One reason why I am cautious about WYNN is the possibility that Steve Wynn, the company's founder, CEO, and chairman, may lose control over the company. Steve Wynn risks losing control over WYNN if his ex-wife, Elaine Wynn, is given approval to sell her 9.6% stake in the company. Under current agreements, Steve Wynn controls the voting rights on Elaine's shares. If Elaine is granted the right to sell her shares, then Steve Wynn could lose control over the company he founded. Of course, it is too early to predict how this situation may unfold. However, if Steve Wynn loses control over the company, I would expect a major decline to ensue. Simply put, Wynn Resorts is Steve Wynn. In my opinion, Steve Wynn is the reason why WYNN has surged nearly 1,000% since coming public.


As shown by the chart below, WYNN has increased the amount of debt it has significantly in recent years.
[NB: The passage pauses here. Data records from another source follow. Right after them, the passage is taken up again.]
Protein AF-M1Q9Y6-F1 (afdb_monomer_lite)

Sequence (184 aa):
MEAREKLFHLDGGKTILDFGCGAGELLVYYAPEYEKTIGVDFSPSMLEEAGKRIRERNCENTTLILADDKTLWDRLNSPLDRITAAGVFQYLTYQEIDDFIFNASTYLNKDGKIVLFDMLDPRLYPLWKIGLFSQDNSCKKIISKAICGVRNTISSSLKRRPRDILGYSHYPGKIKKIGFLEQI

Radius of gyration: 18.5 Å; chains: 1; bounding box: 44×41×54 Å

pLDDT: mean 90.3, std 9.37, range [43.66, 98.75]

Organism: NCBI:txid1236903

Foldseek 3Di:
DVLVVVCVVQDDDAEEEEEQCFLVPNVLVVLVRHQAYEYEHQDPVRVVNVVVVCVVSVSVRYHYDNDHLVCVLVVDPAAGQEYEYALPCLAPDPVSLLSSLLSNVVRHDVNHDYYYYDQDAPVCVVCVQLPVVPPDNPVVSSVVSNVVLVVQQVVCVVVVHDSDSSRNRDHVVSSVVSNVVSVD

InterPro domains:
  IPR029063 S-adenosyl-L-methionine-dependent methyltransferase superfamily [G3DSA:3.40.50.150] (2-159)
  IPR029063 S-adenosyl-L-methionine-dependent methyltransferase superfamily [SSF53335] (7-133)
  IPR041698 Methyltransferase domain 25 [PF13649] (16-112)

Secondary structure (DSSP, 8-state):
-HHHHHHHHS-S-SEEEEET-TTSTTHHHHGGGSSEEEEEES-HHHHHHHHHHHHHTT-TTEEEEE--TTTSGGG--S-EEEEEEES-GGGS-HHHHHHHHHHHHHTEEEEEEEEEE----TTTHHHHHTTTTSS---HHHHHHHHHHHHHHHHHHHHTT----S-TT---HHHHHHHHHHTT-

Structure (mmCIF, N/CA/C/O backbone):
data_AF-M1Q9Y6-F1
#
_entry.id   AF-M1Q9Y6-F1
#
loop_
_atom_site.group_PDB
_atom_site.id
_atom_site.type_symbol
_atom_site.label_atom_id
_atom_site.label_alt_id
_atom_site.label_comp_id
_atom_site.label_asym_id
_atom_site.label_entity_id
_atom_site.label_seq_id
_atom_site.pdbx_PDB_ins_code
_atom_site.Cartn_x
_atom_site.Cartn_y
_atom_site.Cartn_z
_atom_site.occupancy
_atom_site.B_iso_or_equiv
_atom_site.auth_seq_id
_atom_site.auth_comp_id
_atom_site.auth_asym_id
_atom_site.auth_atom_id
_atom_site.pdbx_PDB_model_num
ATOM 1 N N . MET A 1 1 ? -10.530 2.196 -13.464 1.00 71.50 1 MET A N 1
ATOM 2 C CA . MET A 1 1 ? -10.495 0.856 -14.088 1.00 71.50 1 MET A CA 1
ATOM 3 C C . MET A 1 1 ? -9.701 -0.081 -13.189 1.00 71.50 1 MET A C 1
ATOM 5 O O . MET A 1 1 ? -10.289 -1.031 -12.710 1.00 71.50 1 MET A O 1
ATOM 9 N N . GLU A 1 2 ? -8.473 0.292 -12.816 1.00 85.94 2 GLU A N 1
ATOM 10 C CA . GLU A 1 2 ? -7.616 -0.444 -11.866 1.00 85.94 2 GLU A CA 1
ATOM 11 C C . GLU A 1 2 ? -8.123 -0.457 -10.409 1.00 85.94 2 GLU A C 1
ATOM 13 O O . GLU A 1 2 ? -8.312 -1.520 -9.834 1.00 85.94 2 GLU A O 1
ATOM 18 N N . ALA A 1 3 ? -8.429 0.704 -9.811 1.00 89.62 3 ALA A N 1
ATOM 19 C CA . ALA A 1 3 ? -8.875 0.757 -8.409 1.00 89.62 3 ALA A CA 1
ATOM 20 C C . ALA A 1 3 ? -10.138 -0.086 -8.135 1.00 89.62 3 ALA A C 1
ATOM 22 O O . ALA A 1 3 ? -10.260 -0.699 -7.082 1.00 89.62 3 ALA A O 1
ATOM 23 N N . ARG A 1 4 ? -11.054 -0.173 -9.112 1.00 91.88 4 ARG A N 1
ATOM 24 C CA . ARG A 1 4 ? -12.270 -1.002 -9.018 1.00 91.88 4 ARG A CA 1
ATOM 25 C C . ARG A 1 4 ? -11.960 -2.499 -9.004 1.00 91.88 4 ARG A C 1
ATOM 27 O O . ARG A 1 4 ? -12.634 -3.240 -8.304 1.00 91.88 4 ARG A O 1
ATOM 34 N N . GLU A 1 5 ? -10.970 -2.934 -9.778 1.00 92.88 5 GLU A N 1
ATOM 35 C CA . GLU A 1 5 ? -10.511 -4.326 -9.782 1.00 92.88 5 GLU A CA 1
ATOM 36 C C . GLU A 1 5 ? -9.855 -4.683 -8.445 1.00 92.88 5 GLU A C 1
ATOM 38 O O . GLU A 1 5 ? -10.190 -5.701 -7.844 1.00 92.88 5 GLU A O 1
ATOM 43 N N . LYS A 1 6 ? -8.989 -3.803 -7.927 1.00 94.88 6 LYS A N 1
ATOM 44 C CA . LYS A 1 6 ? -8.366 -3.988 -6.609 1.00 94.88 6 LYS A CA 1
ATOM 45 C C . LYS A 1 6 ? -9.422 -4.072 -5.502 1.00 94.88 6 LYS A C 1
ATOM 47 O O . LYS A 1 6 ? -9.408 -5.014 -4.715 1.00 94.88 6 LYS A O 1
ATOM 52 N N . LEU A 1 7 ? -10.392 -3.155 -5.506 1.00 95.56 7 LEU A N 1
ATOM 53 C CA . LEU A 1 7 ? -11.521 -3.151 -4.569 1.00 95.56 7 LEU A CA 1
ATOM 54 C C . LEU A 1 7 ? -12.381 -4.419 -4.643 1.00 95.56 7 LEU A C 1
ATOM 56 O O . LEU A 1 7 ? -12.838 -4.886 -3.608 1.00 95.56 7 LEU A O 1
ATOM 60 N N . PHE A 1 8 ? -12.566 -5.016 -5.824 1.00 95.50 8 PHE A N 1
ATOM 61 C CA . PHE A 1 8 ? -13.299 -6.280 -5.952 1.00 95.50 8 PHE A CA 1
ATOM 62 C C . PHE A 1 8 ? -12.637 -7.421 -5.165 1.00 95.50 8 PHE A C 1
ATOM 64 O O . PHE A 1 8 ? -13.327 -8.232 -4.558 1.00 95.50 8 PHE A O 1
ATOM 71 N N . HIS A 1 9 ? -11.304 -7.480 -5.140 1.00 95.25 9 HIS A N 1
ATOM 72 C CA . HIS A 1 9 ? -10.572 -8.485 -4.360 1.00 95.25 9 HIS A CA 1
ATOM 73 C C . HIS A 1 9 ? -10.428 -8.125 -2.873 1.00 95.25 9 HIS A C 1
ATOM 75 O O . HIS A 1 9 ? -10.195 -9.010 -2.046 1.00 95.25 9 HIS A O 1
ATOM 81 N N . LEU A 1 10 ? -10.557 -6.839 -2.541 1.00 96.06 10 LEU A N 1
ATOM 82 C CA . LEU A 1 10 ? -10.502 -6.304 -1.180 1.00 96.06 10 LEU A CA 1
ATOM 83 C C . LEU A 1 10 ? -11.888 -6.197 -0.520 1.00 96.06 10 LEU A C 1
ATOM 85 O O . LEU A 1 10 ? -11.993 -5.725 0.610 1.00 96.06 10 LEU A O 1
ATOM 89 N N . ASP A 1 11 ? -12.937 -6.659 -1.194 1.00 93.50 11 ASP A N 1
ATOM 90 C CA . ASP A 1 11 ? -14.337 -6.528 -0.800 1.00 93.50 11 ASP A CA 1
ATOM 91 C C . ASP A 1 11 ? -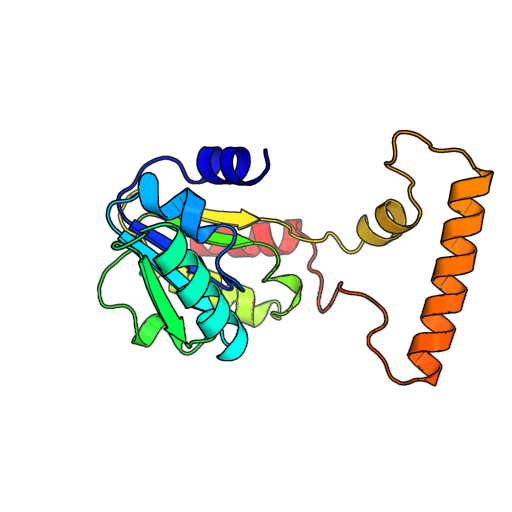14.631 -6.897 0.663 1.00 93.50 11 ASP A C 1
ATOM 93 O O . ASP A 1 11 ? -14.085 -7.859 1.206 1.00 93.50 11 ASP A O 1
ATOM 97 N N . GLY A 1 12 ? -15.529 -6.146 1.306 1.00 93.25 12 GLY A N 1
ATOM 98 C CA . GLY A 1 12 ? -15.958 -6.359 2.693 1.00 93.25 12 GLY A CA 1
ATOM 99 C C . GLY A 1 12 ? -14.952 -5.900 3.756 1.00 93.25 12 GLY A C 1
ATOM 100 O O . GLY A 1 12 ? -13.860 -5.430 3.452 1.00 93.25 12 GLY A O 1
ATOM 101 N N . GLY A 1 13 ? -15.320 -6.075 5.029 1.00 95.62 13 GLY A N 1
ATOM 102 C CA . GLY A 1 13 ? -14.578 -5.499 6.154 1.00 95.62 13 GLY A CA 1
ATOM 103 C C . GLY A 1 13 ? -14.908 -4.021 6.379 1.00 95.62 13 GLY A C 1
ATOM 104 O O . GLY A 1 13 ? -15.722 -3.439 5.666 1.00 95.62 13 GLY A O 1
ATOM 105 N N . LYS A 1 14 ? -14.306 -3.423 7.405 1.00 97.75 14 LYS A N 1
ATOM 106 C CA . LYS A 1 14 ? -14.510 -2.022 7.810 1.00 97.75 14 LYS A CA 1
ATOM 107 C C . LYS A 1 14 ? -13.222 -1.213 7.789 1.00 97.75 14 LYS A C 1
ATOM 109 O O . LYS A 1 14 ? -13.269 0.012 7.731 1.00 97.75 14 LYS A O 1
ATOM 114 N N . THR A 1 15 ? -12.078 -1.881 7.857 1.00 98.44 15 THR A N 1
ATOM 115 C CA . THR A 1 15 ? -10.765 -1.255 7.985 1.00 98.44 15 THR A CA 1
ATOM 116 C C . THR A 1 15 ? -9.795 -1.789 6.939 1.00 98.44 15 THR A C 1
ATOM 118 O O . THR A 1 15 ? -9.710 -2.999 6.716 1.00 98.44 15 THR A O 1
ATOM 121 N N . ILE A 1 16 ? -9.047 -0.884 6.311 1.00 98.56 16 ILE A N 1
ATOM 122 C CA . ILE A 1 16 ? -8.023 -1.230 5.324 1.00 98.56 16 ILE A CA 1
ATOM 123 C C . ILE A 1 16 ? -6.692 -0.550 5.639 1.00 98.56 16 ILE A C 1
ATOM 125 O O . ILE A 1 16 ? -6.652 0.622 6.022 1.00 98.56 16 ILE A O 1
ATOM 129 N N . LEU A 1 17 ? -5.603 -1.285 5.432 1.00 98.75 17 LEU A N 1
ATOM 130 C CA . LEU A 1 17 ? -4.241 -0.775 5.400 1.00 98.75 17 LEU A CA 1
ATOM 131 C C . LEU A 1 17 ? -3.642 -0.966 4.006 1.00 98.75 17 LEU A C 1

WYNN Long Term Debt ChartWYNN Long Term Debt data by YCharts

Prior to 2012, WYNN had been decreasing the amount of debt outstanding relative to 2008-2010 levels. However, that changed when the company decided to forcibly buyout its largest shareholder, Kazuo Okada, in 2012 after a dispute regarding Mr. Okada's improper payments to gambling regulators in the Philippines. In order to buy out Okada, WYNN was forced to issue a $1.9 billion debt note. WYNN's increasing debt load is a problem for a few reasons. Firstly, it has the potential to cripple the company given a difficult operating environment. It is important to remember what happened to WYNN's peers, Las Vegas Sands (NYSE:LVS) and MGM Resorts International (NYSE:MGM) during the 2008 financial crisis. Both MGM and LVS came very close to bankruptcy due to their debt load and both MGM and LVS shares traded in the low single digits in 2008. Comparably, WYNN never faced that same financial situation because the company was not as leveraged as MGM or LVS. Following the increase in debt, credit agency S&P has made some negative comments about the company's credit rating. Another reason why the increasing debt load is a problem is that it limits WYNN's ability to expand. Simply put, the company cannot take on much more debt, so it is limited in terms of pursuing new opportunities.

Urban Hotels Will Focus on Luxury over Gaming

Steve Wynn recently said that the future of WYNN will focus on luxury, not gaming. Currently, WYNN is in the process of bidding for rights to open a property in Philadelphia. WYNN recently announced a deal to open a $1.2 billion property in Massachusetts. The deal still requires state approval. Wynn said:

Slot machines and blackjack tables have no power at all. What we are not building is a box of slots. We're building a beautiful hotel that just happens to have a gaming room in the back.

The issue I have with this strategy is that Wynn will now be competing in what is a different business, luxury hotels. Seasoned hotel companies such as the Four Seasons, the Ritz Carlton, the Fairmont, and others will be competing in the luxury hotel market. To me, what is more important than Wynn's strategy shift to luxury hotels is its lack of interest in online gaming. Wynn said:

I've often thought this whole subject of online gaming was getting everybody jazzed up, but it's difficult to distinguish yourself online. We'll have our oar in the water, but I don't know how to make an experience on a computer screen as unforgettable as an experience in a luxury hotel.

Online gaming is the future, and Wynn needs a strategy better than "we have our oar in the water" if WYNN is to stay a dominant force in the gaming market.


Certainly, Steve Wynn has proved a man to bet on, not against. While I would certainly not short the stock given Wynn's track record, I would suggest caution at this point. The unfolding situation with Steve Wynn's ex-wife, massive increase in company debt, lack of online gaming plan, and shifting of focus to luxury from gaming are all reasons to be wary of taking a long position in WYNN right now.

Disclosure: I have no positions in any stocks mentioned, and no plans to initiate any positions within the next 72 hours. I wrote this article myself, and it expresses my own opinions. I am not receiving compensation for it (other than from Seeking Alpha). I have no business relationship with any company whose stock is mentioned in this article.